Kendale Bowling Lanes rolls on under new owner

Aug. 20, 2013 @ 04:58 AM

After decades of ownership by the same family, Kendale Bowling Lanes has been sold.

Glenn Edwards, who started working at Kendale when his father-in-law, the late Rex McLeod, bought it in 1984, had owned the business since 2006. But Edwards said that with his own retirement impending, and McLeod’s death in 2011 still weighing heavily, it was time to sell.

“It’s sad,” the 62-year-old Edwards said. “I assume that sometime I’m going to feel better about it. It just hasn’t started yet. It’s still kind of depressing.”

About a year ago, Edwards said, he started seriously discussing the sale with Kay Choosakul, a Moore County man whom Edwards said had expressed interest in buying the place several years back. The paperwork was finalized in early August; since then Edwards has been cleaning pictures, cards and papers out his office as Choosakul starts moving in.

“It’s always been a long dream of mine, owning a bowling center,” Choosakul said. “It’s a dream come true, and I’ve been here seven days a week now.”

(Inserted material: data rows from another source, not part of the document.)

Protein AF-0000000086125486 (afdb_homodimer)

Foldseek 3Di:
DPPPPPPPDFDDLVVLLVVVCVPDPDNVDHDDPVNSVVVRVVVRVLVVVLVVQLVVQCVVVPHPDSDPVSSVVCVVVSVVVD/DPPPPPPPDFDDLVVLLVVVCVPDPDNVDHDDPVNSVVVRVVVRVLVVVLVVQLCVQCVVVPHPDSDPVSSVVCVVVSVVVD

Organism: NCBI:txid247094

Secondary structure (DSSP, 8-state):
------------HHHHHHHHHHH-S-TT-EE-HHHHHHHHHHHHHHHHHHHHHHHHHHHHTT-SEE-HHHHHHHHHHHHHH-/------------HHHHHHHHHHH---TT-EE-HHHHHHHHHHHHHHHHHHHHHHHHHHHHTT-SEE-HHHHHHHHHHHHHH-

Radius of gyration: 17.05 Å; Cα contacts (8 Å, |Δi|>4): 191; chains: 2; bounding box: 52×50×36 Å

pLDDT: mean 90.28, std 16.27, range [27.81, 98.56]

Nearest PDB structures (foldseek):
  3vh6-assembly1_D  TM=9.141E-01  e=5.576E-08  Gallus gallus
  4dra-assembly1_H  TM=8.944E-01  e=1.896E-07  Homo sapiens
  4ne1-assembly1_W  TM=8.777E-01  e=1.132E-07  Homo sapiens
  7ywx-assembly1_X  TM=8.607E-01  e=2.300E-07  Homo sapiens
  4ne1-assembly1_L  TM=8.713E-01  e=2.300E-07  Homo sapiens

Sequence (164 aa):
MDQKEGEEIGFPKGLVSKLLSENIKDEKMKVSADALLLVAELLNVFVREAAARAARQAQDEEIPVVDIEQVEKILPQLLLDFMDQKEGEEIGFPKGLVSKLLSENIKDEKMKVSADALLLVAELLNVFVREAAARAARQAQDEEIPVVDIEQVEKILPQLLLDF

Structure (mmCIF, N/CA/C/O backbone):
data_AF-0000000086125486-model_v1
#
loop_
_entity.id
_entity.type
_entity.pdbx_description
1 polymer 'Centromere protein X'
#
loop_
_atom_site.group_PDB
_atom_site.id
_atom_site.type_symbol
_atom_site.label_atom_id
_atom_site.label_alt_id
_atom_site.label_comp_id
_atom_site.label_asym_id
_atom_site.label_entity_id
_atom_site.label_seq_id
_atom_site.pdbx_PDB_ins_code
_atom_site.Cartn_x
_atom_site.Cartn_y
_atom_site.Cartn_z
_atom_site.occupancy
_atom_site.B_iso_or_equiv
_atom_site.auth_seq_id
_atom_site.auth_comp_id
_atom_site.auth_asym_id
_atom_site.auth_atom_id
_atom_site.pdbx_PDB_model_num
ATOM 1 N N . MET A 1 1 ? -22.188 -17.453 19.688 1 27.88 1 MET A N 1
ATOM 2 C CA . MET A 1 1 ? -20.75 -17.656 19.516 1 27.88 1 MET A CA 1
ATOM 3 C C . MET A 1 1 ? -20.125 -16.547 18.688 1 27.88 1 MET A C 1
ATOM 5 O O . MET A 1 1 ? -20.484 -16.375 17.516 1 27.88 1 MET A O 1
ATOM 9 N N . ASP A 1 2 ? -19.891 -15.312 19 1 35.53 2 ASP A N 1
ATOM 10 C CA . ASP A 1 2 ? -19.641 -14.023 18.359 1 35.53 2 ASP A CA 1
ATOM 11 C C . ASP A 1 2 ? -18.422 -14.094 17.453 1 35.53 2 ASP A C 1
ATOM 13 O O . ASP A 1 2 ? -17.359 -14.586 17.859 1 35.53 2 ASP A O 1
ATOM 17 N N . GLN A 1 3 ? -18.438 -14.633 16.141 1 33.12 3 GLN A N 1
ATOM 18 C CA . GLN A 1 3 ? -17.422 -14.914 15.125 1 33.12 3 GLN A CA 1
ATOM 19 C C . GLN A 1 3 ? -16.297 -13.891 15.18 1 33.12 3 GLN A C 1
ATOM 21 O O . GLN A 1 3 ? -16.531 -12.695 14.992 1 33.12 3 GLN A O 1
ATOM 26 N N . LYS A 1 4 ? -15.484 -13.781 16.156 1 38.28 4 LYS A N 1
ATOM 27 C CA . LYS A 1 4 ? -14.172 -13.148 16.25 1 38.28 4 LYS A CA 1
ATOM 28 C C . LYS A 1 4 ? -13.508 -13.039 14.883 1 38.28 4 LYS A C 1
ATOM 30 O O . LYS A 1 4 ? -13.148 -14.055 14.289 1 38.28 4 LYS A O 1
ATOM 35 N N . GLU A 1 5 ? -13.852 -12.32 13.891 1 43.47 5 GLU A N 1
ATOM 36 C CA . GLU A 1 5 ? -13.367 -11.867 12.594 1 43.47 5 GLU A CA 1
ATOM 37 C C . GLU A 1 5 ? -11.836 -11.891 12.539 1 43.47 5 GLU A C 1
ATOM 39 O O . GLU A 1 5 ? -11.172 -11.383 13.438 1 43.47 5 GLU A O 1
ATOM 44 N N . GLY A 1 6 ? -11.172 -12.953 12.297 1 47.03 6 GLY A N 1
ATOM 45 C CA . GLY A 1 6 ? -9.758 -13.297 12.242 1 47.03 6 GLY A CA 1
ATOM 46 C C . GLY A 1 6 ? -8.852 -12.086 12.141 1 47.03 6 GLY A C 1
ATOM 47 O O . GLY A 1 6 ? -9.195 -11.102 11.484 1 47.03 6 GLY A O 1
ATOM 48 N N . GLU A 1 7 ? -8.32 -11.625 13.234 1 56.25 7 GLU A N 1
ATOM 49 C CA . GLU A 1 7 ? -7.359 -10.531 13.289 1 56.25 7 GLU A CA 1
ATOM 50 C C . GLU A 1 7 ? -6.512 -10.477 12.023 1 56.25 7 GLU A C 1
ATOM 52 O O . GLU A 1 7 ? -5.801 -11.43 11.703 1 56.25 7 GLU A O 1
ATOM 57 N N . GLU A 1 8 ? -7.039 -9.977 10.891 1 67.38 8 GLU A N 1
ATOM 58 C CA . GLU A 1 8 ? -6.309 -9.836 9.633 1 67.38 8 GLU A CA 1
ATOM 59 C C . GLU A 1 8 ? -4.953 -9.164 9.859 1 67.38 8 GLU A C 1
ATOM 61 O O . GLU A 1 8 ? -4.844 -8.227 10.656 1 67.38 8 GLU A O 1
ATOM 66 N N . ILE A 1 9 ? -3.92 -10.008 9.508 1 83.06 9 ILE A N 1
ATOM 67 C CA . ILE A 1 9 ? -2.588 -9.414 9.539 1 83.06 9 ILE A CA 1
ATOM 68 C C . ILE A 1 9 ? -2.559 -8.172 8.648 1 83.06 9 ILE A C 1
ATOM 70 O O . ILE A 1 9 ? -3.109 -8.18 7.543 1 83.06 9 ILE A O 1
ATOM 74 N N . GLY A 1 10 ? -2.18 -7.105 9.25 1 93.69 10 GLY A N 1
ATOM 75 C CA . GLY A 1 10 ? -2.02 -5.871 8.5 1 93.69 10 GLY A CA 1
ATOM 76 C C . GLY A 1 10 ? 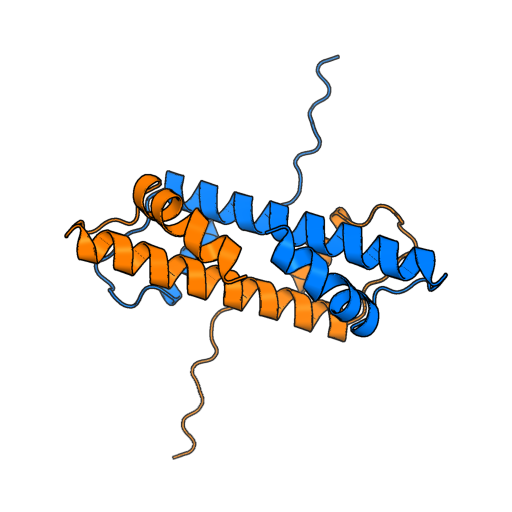-0.687 -5.191 8.742 1 93.69 10 GLY A C 1
ATOM 77 O O . GLY A 1 10 ? 0.197 -5.758 9.391 1 93.69 10 GLY A O 1
ATOM 78 N N . PHE A 1 11 ? -0.47 -4.129 8.094 1 96.19 11 PHE A N 1
ATOM 79 C CA . PHE A 1 11 ? 0.759 -3.365 8.273 1 96.19 11 PHE A CA 1
ATOM 80 C C . PHE A 1 11 ? 0.841 -2.787 9.68 1 96.19 11 PHE A C 1
ATOM 82 O O . PHE A 1 11 ? -0.115 -2.18 10.164 1 96.19 11 PHE A O 1
ATOM 89 N N . PRO A 1 12 ? 1.925 -2.938 10.289 1 95.25 12 PRO A N 1
ATOM 90 C CA . PRO A 1 12 ? 2.096 -2.33 11.609 1 95.25 12 PRO A CA 1
ATOM 91 C C . PRO A 1 12 ? 2.041 -0.805 11.57 1 95.25 12 PRO A C 1
ATOM 93 O O . PRO A 1 12 ? 2.604 -0.186 10.664 1 95.25 12 PRO A O 1
ATOM 96 N N . LYS A 1 13 ? 1.443 -0.276 12.57 1 94.81 13 LYS A N 1
ATOM 97 C CA . LYS A 1 13 ? 1.305 1.175 12.648 1 94.81 13 LYS A CA 1
ATOM 98 C C . LYS A 1 13 ? 2.668 1.855 12.719 1 94.81 13 LYS A C 1
ATOM 100 O O . LYS A 1 13 ? 2.869 2.916 12.125 1 94.81 13 LYS A O 1
ATOM 105 N N . GLY A 1 14 ? 3.518 1.239 13.492 1 96.12 14 GLY A N 1
ATOM 106 C CA . GLY A 1 14 ? 4.848 1.809 13.617 1 96.12 14 GLY A CA 1
ATOM 107 C C . GLY A 1 14 ? 5.57 1.932 12.289 1 96.12 14 GLY A C 1
ATOM 108 O O . GLY A 1 14 ? 6.254 2.928 12.039 1 96.12 14 GLY A O 1
ATOM 109 N N . LEU A 1 15 ? 5.43 0.926 11.461 1 96.62 15 LEU A N 1
ATOM 110 C CA . LEU A 1 15 ? 6.062 0.949 10.141 1 96.62 15 LEU A CA 1
ATOM 111 C C . LEU A 1 15 ? 5.414 1.997 9.25 1 96.62 15 LEU A C 1
ATOM 113 O O . LEU A 1 15 ? 6.109 2.762 8.57 1 96.62 15 LEU A O 1
ATOM 117 N N . VAL A 1 16 ? 4.109 2.064 9.203 1 97.5 16 VAL A N 1
ATOM 118 C CA . VAL A 1 16 ? 3.395 3.027 8.375 1 97.5 16 VAL A CA 1
ATOM 119 C C . VAL A 1 16 ? 3.77 4.449 8.789 1 97.5 16 VAL A C 1
ATOM 121 O O . VAL A 1 16 ? 4.02 5.309 7.941 1 97.5 16 VAL A O 1
ATOM 124 N N . SER A 1 17 ? 3.84 4.68 10.078 1 97.38 17 SER A N 1
ATOM 125 C CA . SER A 1 17 ? 4.23 5.984 10.609 1 97.38 17 SER A CA 1
ATOM 126 C C . SER A 1 17 ? 5.629 6.375 10.133 1 97.38 17 SER A C 1
ATOM 128 O O . SER A 1 17 ? 5.848 7.504 9.695 1 97.38 17 SER A O 1
ATOM 130 N N . LYS A 1 18 ? 6.531 5.418 10.281 1 96.38 18 LYS A N 1
ATOM 131 C CA . LYS A 1 18 ? 7.906 5.664 9.852 1 96.38 18 LYS A CA 1
ATOM 132 C C . LYS A 1 18 ? 7.969 6 8.367 1 96.38 18 LYS A C 1
ATOM 134 O O . LYS A 1 18 ? 8.672 6.934 7.965 1 96.38 18 LYS A O 1
ATOM 139 N N . LEU A 1 19 ? 7.289 5.266 7.574 1 96.94 19 LEU A N 1
ATOM 140 C CA . LEU A 1 19 ? 7.285 5.469 6.129 1 96.94 19 LEU A CA 1
ATOM 141 C C . LEU A 1 19 ? 6.688 6.824 5.773 1 96.94 19 LEU A C 1
ATOM 143 O O . LEU A 1 19 ? 7.203 7.527 4.902 1 96.94 19 LEU A O 1
ATOM 147 N N . LEU A 1 20 ? 5.586 7.195 6.422 1 97 20 LEU A N 1
ATOM 148 C CA . LEU A 1 20 ? 4.977 8.5 6.176 1 97 20 LEU A CA 1
ATOM 149 C C . LEU A 1 20 ? 5.938 9.625 6.535 1 97 20 LEU A C 1
ATOM 151 O O . LEU A 1 20 ? 6.105 10.578 5.766 1 97 20 LEU A O 1
ATOM 155 N N . SER A 1 21 ? 6.551 9.531 7.625 1 95.56 21 SER A N 1
ATOM 156 C CA . SER A 1 21 ? 7.48 10.555 8.094 1 95.56 21 SER A CA 1
ATOM 157 C C . SER A 1 21 ? 8.648 10.719 7.129 1 95.56 21 SER A C 1
ATOM 159 O O . SER A 1 21 ? 9.109 11.836 6.883 1 95.56 21 SER A O 1
ATOM 161 N N . GLU A 1 22 ? 9.078 9.562 6.664 1 94.25 22 GLU A N 1
ATOM 162 C CA . GLU A 1 22 ? 10.203 9.578 5.734 1 94.25 22 GLU A CA 1
ATOM 163 C C . GLU A 1 22 ? 9.836 10.281 4.434 1 94.25 22 GLU A C 1
ATOM 165 O O . GLU A 1 22 ? 10.688 10.883 3.779 1 94.25 22 GLU A O 1
ATOM 170 N N . ASN A 1 23 ? 8.625 10.258 4.102 1 92.19 23 ASN A N 1
ATOM 171 C CA . ASN A 1 23 ? 8.211 10.773 2.801 1 92.19 23 ASN A CA 1
ATOM 172 C C . ASN A 1 23 ? 7.633 12.18 2.912 1 92.19 23 ASN A C 1
ATOM 174 O O . ASN A 1 23 ? 7.332 12.812 1.898 1 92.19 23 ASN A O 1
ATOM 178 N N . ILE A 1 24 ? 7.402 12.562 4.047 1 95.19 24 ILE A N 1
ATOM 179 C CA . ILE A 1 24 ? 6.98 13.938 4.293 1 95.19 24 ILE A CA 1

Choosakul said some things will stay the same — the name, for instance — but there will be changes. His first goals are to increase the quality of the lanes and other integral parts of the bowling experience, he said, in addition to bringing in some new features.

The plans include a revamped bar and lounge with karaoke and live music several nights a week, he said, and he’s also hoping to drum up participation in league play. Choosakul added that he’s trying to set up a new business league, with teams formed from companies around Lee County. Three teams have signed up so far, he said, but he wants more.

League play at the business, located at 139 Rand St., has been in decline as newer bowling alleys have opened up in the area, Choosakul said. He admits he was a part of that exodus himself, having last bowled at Kendale Lanes in 2003 because he preferred the more up-to-date facilities elsewhere. But he said he thinks he can bring Kendale back into the limelight.

“I haven’t gotten it to where I want it yet, but it’s getting there,” Choosakul said.

Edwards said he has offered to help Choosakul with anything that needs doing — just like he said McLeod, a former Sanford mayor, did for him after his own retirement — but either way, he hopes the changes will be for the better.

“I’ve seen him doing some good things, and that’s what we want to see,” Edwards said. “It’s OK if they’re not the same — as long as it’s good or better. And they’ve got some good ideas. [Choosakul] really loves to bowl, if that means anything.”

Edwards said he’s looking forward to more free time and less stress, and his wife is probably looking forward to all the work he’ll be able to do outside and around the house. But that doesn’t mean it’ll be easy to just walk away.

“Of course you have good memories, and then you have customers who are just hell on wheels,” he said. “... But those things are not the things that I’m remembering now. I’m remembering the kids and the good times, and the kids that have grown up and brought their own kids.”